Issue Date: August 23, 2004
MALARIA DRUG DESIGN ON A DIME
Using the antimalarial natural product artemisinin for inspiration, an international public-private partnership has designed a synthetic ozonide compound with potent antimalarial properties. The structurally simple, orally available drug candidate could be a cheaper and more effective alternative to current malaria drugs, its developers say.
"When combined with a second antimalarial, synthetic ozonides may offer the best solution we have seen to date for treating drug-resistant malaria parasites," comments chemist Paul M. O'Neill of the University of Liverpool.
Extracted from the bark of the sweet wormwood tree, artemisinin has been used to treat fevers in traditional Chinese herbal medicine for more than 1,500 years. Today, derivatives made from the isolated natural product are the most potent antimalarial drugs available. And as malaria strains resistant to older drugs spread at an alarming rate, the artemisinins are becoming increasingly important.
But because the artemisinins must be synthesized from a plant extract, most malaria sufferers, particularly those in Africa, can't afford them. In addition, the drugs must be administered often because they're quickly degraded in the bloodstream. Chemists have made synthetic analogs of artemisinin that incorporate the endoperoxide bridge that gives the natural product its parasite-killing properties. But poor activity and unwieldy syntheses have plagued the analogs developed so far.
The international team's new endoperoxide-containing ozonide, dubbed OZ277, has overcome these limitations: It's more potent and longer lasting than the artemisinins, it's structurally simple, and its synthesis is amenable to industrial scale-up, notes team leader Jonathan L. Vennerstrom, a medicinal chemist at the University of Nebraska Medical Center, Omaha [Nature, 430, 900 (2004)].
Vennerstrom's team systematically evaluated a variety of secondary ozonides before picking one that contained both an adamantane and a cyclohexane ring. The compound was more active than the artemisinins, but it remained too lipophilic to be administered orally. To improve solubility, Vennerstrom and his team--which included pharmacokineticists from Monash University, in Australia; parasitologists from the Swiss Tropical Institute; and toxicologists from Hoffmann-La Roche in Basel, Switzerland--derivatized the ozonide's cyclohexyl ring in various ways. OZ277 had the killer combination of good activity and attractive pharmaceutical properties.

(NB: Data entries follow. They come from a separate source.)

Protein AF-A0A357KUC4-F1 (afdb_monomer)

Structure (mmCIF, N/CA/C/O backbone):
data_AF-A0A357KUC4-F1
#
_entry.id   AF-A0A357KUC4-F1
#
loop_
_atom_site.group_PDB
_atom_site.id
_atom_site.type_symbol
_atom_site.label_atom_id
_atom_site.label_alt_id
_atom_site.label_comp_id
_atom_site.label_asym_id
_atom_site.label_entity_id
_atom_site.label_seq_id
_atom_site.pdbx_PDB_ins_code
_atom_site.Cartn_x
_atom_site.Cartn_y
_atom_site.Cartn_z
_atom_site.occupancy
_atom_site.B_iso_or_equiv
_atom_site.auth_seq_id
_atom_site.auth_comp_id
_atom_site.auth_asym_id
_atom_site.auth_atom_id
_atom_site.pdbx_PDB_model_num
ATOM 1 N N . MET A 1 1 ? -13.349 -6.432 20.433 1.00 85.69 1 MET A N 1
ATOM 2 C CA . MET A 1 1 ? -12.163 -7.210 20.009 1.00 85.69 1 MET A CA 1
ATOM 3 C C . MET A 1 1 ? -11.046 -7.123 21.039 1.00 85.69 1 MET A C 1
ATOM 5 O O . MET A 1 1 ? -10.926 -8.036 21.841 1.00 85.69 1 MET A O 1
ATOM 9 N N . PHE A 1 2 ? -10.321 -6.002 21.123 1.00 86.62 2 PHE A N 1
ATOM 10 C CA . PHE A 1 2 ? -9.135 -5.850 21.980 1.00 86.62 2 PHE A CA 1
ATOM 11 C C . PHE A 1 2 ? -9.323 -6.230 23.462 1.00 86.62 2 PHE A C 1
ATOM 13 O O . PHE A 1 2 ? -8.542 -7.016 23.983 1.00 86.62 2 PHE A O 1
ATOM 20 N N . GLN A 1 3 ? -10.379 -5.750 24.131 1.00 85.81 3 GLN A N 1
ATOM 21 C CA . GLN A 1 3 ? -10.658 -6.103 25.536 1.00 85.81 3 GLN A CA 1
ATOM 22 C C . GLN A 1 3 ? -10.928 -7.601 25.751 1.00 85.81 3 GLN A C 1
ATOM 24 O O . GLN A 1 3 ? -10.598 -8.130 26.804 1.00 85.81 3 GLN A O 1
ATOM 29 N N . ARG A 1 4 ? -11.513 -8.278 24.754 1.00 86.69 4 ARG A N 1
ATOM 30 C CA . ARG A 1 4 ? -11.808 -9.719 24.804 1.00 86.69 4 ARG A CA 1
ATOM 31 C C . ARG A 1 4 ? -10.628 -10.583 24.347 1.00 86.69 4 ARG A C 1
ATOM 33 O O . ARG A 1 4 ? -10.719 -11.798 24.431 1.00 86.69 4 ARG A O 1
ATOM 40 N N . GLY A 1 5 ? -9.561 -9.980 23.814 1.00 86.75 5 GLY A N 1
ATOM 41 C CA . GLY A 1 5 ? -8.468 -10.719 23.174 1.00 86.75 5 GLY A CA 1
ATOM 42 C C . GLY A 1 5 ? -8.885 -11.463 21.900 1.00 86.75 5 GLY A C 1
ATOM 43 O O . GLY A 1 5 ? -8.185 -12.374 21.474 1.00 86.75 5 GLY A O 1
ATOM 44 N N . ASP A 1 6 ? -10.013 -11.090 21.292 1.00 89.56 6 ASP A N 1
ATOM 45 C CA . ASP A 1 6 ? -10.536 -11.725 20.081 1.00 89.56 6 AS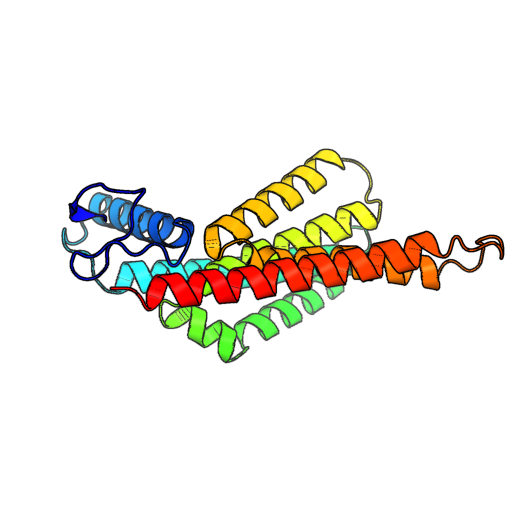P A CA 1
ATOM 46 C C . ASP A 1 6 ? -10.017 -10.997 18.837 1.00 89.56 6 ASP A C 1
ATOM 48 O O . ASP A 1 6 ? -10.295 -9.808 18.651 1.00 89.56 6 ASP A O 1
ATOM 52 N N . TRP A 1 7 ? -9.252 -11.717 18.016 1.00 90.38 7 TRP A N 1
ATOM 53 C CA . TRP A 1 7 ? -8.629 -11.222 16.786 1.00 90.38 7 TRP A CA 1
ATOM 54 C C . TRP A 1 7 ? -9.378 -11.652 15.523 1.00 90.38 7 TRP A C 1
ATOM 56 O O . TRP A 1 7 ? -9.042 -11.175 14.444 1.00 90.38 7 TRP A O 1
ATOM 66 N N . ILE A 1 8 ? -10.353 -12.557 15.617 1.00 89.25 8 ILE A N 1
ATOM 67 C CA . ILE A 1 8 ? -10.946 -13.183 14.430 1.00 89.25 8 ILE A CA 1
ATOM 68 C C . ILE A 1 8 ? -12.292 -12.556 14.098 1.00 89.25 8 ILE A C 1
ATOM 70 O O . ILE A 1 8 ? -12.507 -12.190 12.945 1.00 89.25 8 ILE A O 1
ATOM 74 N N . VAL A 1 9 ? -13.177 -12.401 15.087 1.00 89.88 9 VAL A N 1
ATOM 75 C CA . VAL A 1 9 ? -14.558 -11.963 14.847 1.00 89.88 9 VAL A CA 1
ATOM 76 C C . VAL A 1 9 ? -14.739 -10.511 15.300 1.00 89.88 9 VAL A C 1
ATOM 78 O O . VAL A 1 9 ? -14.754 -10.224 16.505 1.00 89.88 9 VAL A O 1
ATOM 81 N N . PRO A 1 10 ? -14.884 -9.551 14.366 1.00 87.69 10 PRO A N 1
ATOM 82 C CA . PRO A 1 10 ? -15.212 -8.189 14.736 1.00 87.69 10 PRO A CA 1
ATOM 83 C C . PRO A 1 10 ? -16.627 -8.126 15.294 1.00 87.69 10 PRO A C 1
ATOM 85 O O . PRO A 1 10 ? -17.524 -8.839 14.849 1.00 87.69 10 PRO A O 1
ATOM 88 N N . THR A 1 11 ? -16.830 -7.248 16.273 1.00 88.38 11 THR A N 1
ATOM 89 C CA . THR A 1 11 ? -18.165 -6.963 16.801 1.00 88.38 11 THR A CA 1
ATOM 90 C C . THR A 1 11 ? -18.362 -5.471 16.958 1.00 88.38 11 THR A C 1
ATOM 92 O O . THR A 1 11 ? -17.466 -4.798 17.477 1.00 88.38 11 THR A O 1
ATOM 95 N N . VAL A 1 12 ? -19.547 -4.985 16.613 1.00 85.06 12 VAL A N 1
ATOM 96 C CA . VAL A 1 12 ? -19.975 -3.596 16.789 1.00 85.06 12 VAL A CA 1
ATOM 97 C C . VAL A 1 12 ? -21.246 -3.622 17.636 1.00 85.06 12 VAL A C 1
ATOM 99 O O . VAL A 1 12 ? -22.172 -4.356 17.330 1.00 85.06 12 VAL A O 1
ATOM 102 N N . HIS A 1 13 ? -21.259 -2.891 18.754 1.00 87.00 13 HIS A N 1
ATOM 103 C CA . HIS A 1 13 ? -22.377 -2.880 19.716 1.00 87.00 13 HIS A CA 1
ATOM 104 C C . HIS A 1 13 ? -22.816 -4.257 20.257 1.00 87.00 13 HIS A C 1
ATOM 106 O O . HIS A 1 13 ? -23.950 -4.424 20.677 1.00 87.00 13 HIS A O 1
ATOM 112 N N . GLY A 1 14 ? -21.901 -5.230 20.301 1.00 84.56 14 GLY A N 1
ATOM 113 C CA . GLY A 1 14 ? -22.189 -6.590 20.777 1.00 84.56 14 GLY A CA 1
ATOM 114 C C . GLY A 1 14 ? -22.548 -7.567 19.660 1.00 84.56 14 GLY A C 1
ATOM 115 O O . GLY A 1 14 ? -22.322 -8.759 19.832 1.00 84.56 14 GLY A O 1
ATOM 116 N N . GLU A 1 15 ? -22.956 -7.060 18.499 1.00 89.00 15 GLU A N 1
ATOM 117 C CA . GLU A 1 15 ? -23.297 -7.865 17.329 1.00 89.00 15 GLU A CA 1
ATOM 118 C C . GLU A 1 15 ? -22.077 -8.179 16.471 1.00 89.00 15 GLU A C 1
ATOM 120 O O . GLU A 1 15 ? -21.120 -7.400 16.393 1.00 89.00 15 GLU A O 1
ATOM 125 N N . THR A 1 16 ? -22.108 -9.332 15.810 1.00 89.25 16 THR A N 1
ATOM 126 C CA . THR A 1 16 ? -21.065 -9.764 14.881 1.00 89.25 16 THR A CA 1
ATOM 127 C C . THR A 1 16 ? -21.030 -8.864 13.644 1.00 89.25 16 THR A C 1
ATOM 129 O O . THR A 1 16 ? -22.029 -8.676 12.961 1.00 89.25 16 THR A O 1
ATOM 132 N N . TYR A 1 17 ? -19.851 -8.328 13.324 1.00 86.94 17 TYR A N 1
ATOM 133 C CA . TYR A 1 17 ? -19.628 -7.451 12.176 1.00 86.94 17 TYR A CA 1
ATOM 134 C C . TYR A 1 17 ? -18.650 -8.107 11.200 1.00 86.94 17 TYR A C 1
ATOM 136 O O . TYR A 1 17 ? -17.437 -7.923 11.283 1.00 86.94 17 TYR A O 1
ATOM 144 N N . ILE A 1 18 ? -19.182 -8.878 10.252 1.00 84.75 18 ILE A N 1
ATOM 145 C CA . ILE A 1 18 ? -18.407 -9.522 9.181 1.00 84.75 18 ILE A CA 1
ATOM 146 C C . ILE A 1 18 ? -18.729 -8.793 7.881 1.00 84.75 18 ILE A C 1
ATOM 148 O O . ILE A 1 18 ? -19.179 -9.408 6.930 1.00 84.75 18 ILE A O 1
ATOM 152 N N . ALA A 1 19 ? -18.558 -7.466 7.854 1.00 83.94 19 ALA A N 1
ATOM 153 C CA . ALA A 1 19 ? -18.703 -6.670 6.627 1.00 83.94 19 ALA A CA 1
ATOM 154 C C . ALA A 1 19 ? -17.348 -6.299 5.989 1.00 83.94 19 ALA A C 1
ATOM 156 O O . ALA A 1 19 ? -17.279 -5.840 4.849 1.00 83.94 19 ALA A O 1
ATOM 157 N N . LYS A 1 20 ? -16.248 -6.479 6.732 1.00 84.88 20 LYS A N 1
ATOM 158 C CA . LYS A 1 20 ? -14.880 -6.187 6.291 1.00 84.88 20 LYS A CA 1
ATOM 159 C C . LYS A 1 20 ? -13.914 -7.256 6.803 1.00 84.88 20 LYS A C 1
ATOM 161 O O . LYS A 1 20 ? -14.092 -7.721 7.930 1.00 84.88 20 LYS A O 1
ATOM 166 N N . PRO A 1 21 ? -12.876 -7.622 6.030 1.00 90.31 21 PRO A N 1
ATOM 167 C CA . PRO A 1 21 ? -11.842 -8.523 6.525 1.00 90.31 21 PRO A CA 1
ATOM 168 C C . PRO A 1 21 ? -10.970 -7.861 7.616 1.00 90.31 21 PRO A C 1
ATOM 170 O O . PRO A 1 21 ? -10.986 -6.637 7.778 1.00 90.31 21 PRO A O 1
ATOM 173 N N . PRO A 1 22 ? -10.206 -8.649 8.395 1.00 90.81 22 PRO A N 1
ATOM 174 C CA . PRO A 1 22 ? -9.743 -8.209 9.706 1.00 90.81 22 PRO A CA 1
ATOM 175 C C . PRO A 1 22 ? -8.444 -7.389 9.730 1.00 90.81 22 PRO A C 1
ATOM 177 O O . PRO A 1 22 ? -8.057 -6.924 10.801 1.00 90.81 22 PRO A O 1
ATOM 180 N N . LEU A 1 23 ? -7.756 -7.176 8.599 1.00 94.50 23 LEU A N 1
ATOM 181 C CA . LEU A 1 23 ? -6.389 -6.631 8.609 1.00 94.50 23 LEU A CA 1
ATOM 182 C C . LEU A 1 23 ? -6.283 -5.254 9.272 1.00 94.50 23 LEU A C 1
ATOM 184 O O . LEU A 1 23 ? -5.371 -5.027 10.064 1.00 94.50 23 LEU A O 1
ATOM 188 N N . MET A 1 24 ? -7.214 -4.340 8.987 1.00 93.56 24 MET A N 1
ATOM 189 C CA . MET A 1 24 ? -7.199 -3.020 9.625 1.00 93.56 24 MET A CA 1
ATOM 190 C C . MET A 1 24 ? -7.427 -3.130 11.140 1.00 93.56 24 MET A C 1
ATOM 192 O O . MET A 1 24 ? -6.748 -2.453 11.911 1.00 93.56 24 MET A O 1
ATOM 196 N N . TYR A 1 25 ? -8.317 -4.022 11.587 1.00 92.56 25 TYR A N 1
ATOM 197 C CA . TYR A 1 25 ? -8.537 -4.265 13.015 1.00 92.56 25 TYR A CA 1
ATOM 198 C C . TYR A 1 25 ? -7.293 -4.855 13.685 1.00 92.56 25 TYR A C 1
ATOM 200 O O . TYR A 1 25 ? -6.947 -4.445 14.792 1.00 92.56 25 TYR A O 1
ATOM 208 N N . TRP A 1 26 ? -6.564 -5.748 13.008 1.00 95.25 26 TRP A N 1
ATOM 209 C CA . TRP A 1 26 ? -5.289 -6.270 13.507 1.00 95.25 26 TRP A CA 1
ATOM 210 C C . TRP A 1 26 ? -4.246 -5.171 13.683 1.00 95.25 26 TRP A C 1
ATOM 212 O O . TRP A 1 26 ? -3.582 -5.130 14.716 1.00 95.25 26 TRP A O 1
ATOM 222 N N . VAL A 1 27 ? -4.129 -4.250 12.721 1.00 95.56 27 VAL A N 1
ATOM 223 C CA . VAL A 1 27 ? -3.216 -3.100 12.826 1.00 95.56 27 VAL A CA 1
ATOM 224 C C . VAL A 1 27 ? -3.597 -2.216 14.015 1.00 95.56 27 VAL A C 1
ATOM 226 O O . VAL A 1 27 ? -2.738 -1.884 14.832 1.00 95.56 27 VAL A O 1
ATOM 229 N N . GLN A 1 28 ? -4.881 -1.883 14.167 1.00 93.94 28 GLN A N 1
ATOM 230 C CA . GLN A 1 28 ? -5.377 -1.091 15.299 1.00 93.94 28 GLN A CA 1
ATOM 231 C C . GLN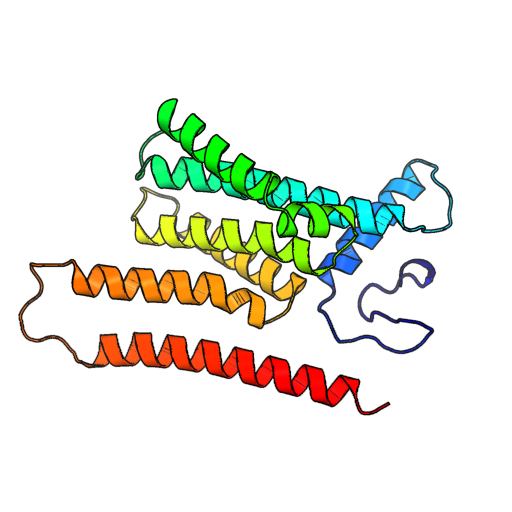 A 1 28 ? -5.092 -1.777 16.642 1.00 93.94 28 GLN A C 1
ATOM 233 O O . GL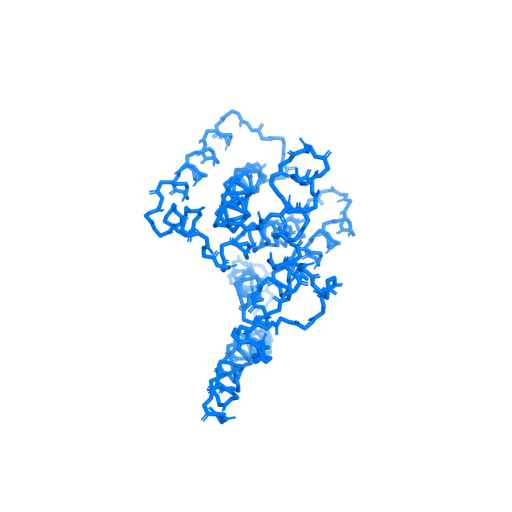N A 1 28 ? -4.615 -1.142 17.582 1.00 93.94 28 GLN A O 1
ATOM 238 N N . MET A 1 29 ? -5.320 -3.089 16.731 1.00 93.00 29 MET A N 1
ATOM 239 C CA . MET A 1 29 ? -5.037 -3.868 17.935 1.00 93.00 29 MET A CA 1
ATOM 240 C C . MET A 1 29 ? -3.541 -3.983 18.228 1.00 93.00 29 MET A C 1
ATOM 242 O O . MET A 1 29 ? -3.155 -3.935 19.396 1.00 93.00 29 MET A O 1
ATOM 246 N N . ALA A 1 30 ? -2.692 -4.114 17.210 1.00 94.44 30 ALA A N 1
ATOM 247 C CA . ALA A 1 30 ? -1.241 -4.122 17.376 1.00 94.44 30 ALA A CA 1
ATOM 248 C C . ALA A 1 30 ? -0.739 -2.777 17.925 1.00 94.44 30 ALA A C 1
ATOM 250 O O . ALA A 1 30 ? 0.062 -2.751 18.860 1.00 94.44 30 ALA A O 1
ATOM 251 N N . ILE A 1 31 ? -1.273 -1.662 17.415 1.00 94.25 31 ILE A N 1
ATOM 252 C CA . ILE A 1 31 ? -0.991 -0.319 17.939 1.00 94.25 31 ILE A CA 1
ATOM 253 C C . ILE A 1 31 ? -1.451 -0.204 19.396 1.00 94.25 31 ILE A C 1
ATOM 255 O O . ILE A 1 31 ? -0.690 0.273 20.235 1.00 94.25 31 ILE A O 1
ATOM 259 N N . ALA A 1 32 ? -2.653 -0.685 19.720 1.00 93.25 32 ALA A N 1
ATOM 260 C CA . ALA A 1 32 ? -3.168 -0.680 21.088 1.00 93.25 32 ALA A CA 1
ATOM 261 C C . ALA A 1 32 ? -2.257 -1.469 22.053 1.00 93.25 32 ALA A C 1
ATOM 263 O O . ALA A 1 32 ? -1.945 -0.990 23.146 1.00 93.25 32 ALA A O 1
ATOM 264 N N . HIS A 1 33 ? -1.774 -2.651 21.644 1.00 92.44 33 HIS A N 1
ATOM 265 C CA . HIS A 1 33 ? -0.808 -3.441 22.421 1.00 92.44 33 HIS A CA 1
ATOM 266 C C . HIS A 1 33 ? 0.502 -2.674 22.636 1.00 92.44 33 HIS A C 1
ATOM 268 O O . HIS A 1 33 ? 0.975 -2.580 23.768 1.00 92.44 33 HIS A O 1
ATOM 274 N N . ALA A 1 34 ? 1.063 -2.094 21.571 1.00 93.06 34 ALA A N 1
ATOM 275 C CA . ALA A 1 34 ? 2.305 -1.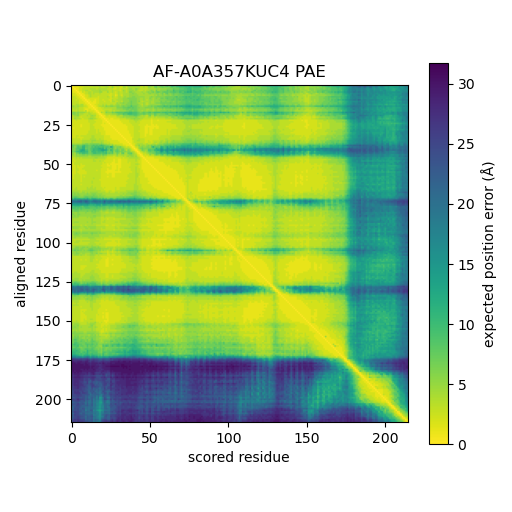332 21.648 1.00 93.06 34 ALA A CA 1
ATOM 276 C C . ALA A 1 34 ? 2.171 -0.116 22.578 1.00 93.06 34 ALA A C 1
ATOM 278 O O . ALA A 1 34 ? 3.027 0.104 23.432 1.00 93.06 34 ALA A O 1
ATOM 279 N N . ARG A 1 35 ? 1.072 0.645 22.476 1.00 92.06 35 ARG A N 1
ATOM 280 C CA . ARG A 1 35 ? 0.799 1.793 23.357 1.00 92.06 35 ARG A CA 1
ATOM 281 C C . ARG A 1 35 ? 0.710 1.376 24.822 1.00 92.06 35 ARG A C 1
ATOM 283 O O . ARG A 1 35 ? 1.335 2.017 25.664 1.00 92.06 35 ARG A O 1
ATOM 290 N N . ARG A 1 36 ? -0.008 0.291 25.132 1.00 89.75 36 ARG A N 1
ATOM 291 C CA . ARG A 1 36 ? -0.093 -0.234 26.506 1.00 89.75 36 ARG A CA 1
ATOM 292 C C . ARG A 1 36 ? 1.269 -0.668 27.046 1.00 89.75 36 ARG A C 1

Cost was also a key constraint. "A drug must be economical to produce to even be considered for tropical medicine," Vennerstrom says. His team's chromatography-free synthesis of OZ277 has an overall yield of 68%. The firm developing the drug, India's Ranbaxy Laboratories, is already making OZ277 on a multikilogram scale. The compound is currently in Phase I clinical trials in the U.K., and tests of its efficacy in malaria patients will begin early next year.
The development of OZ277 was funded and coordinated by Medicines for Malaria Venture, a Swiss nonprofit that has reinvigorated antimalarial R&D since its formation four years ago. The new antimalarial "is an excellent example of how a well-managed partnership between academia and major pharmaceutical companies can have a significant impact on antimalarial product research and development," O'Neill notes in a companion Nature commentary.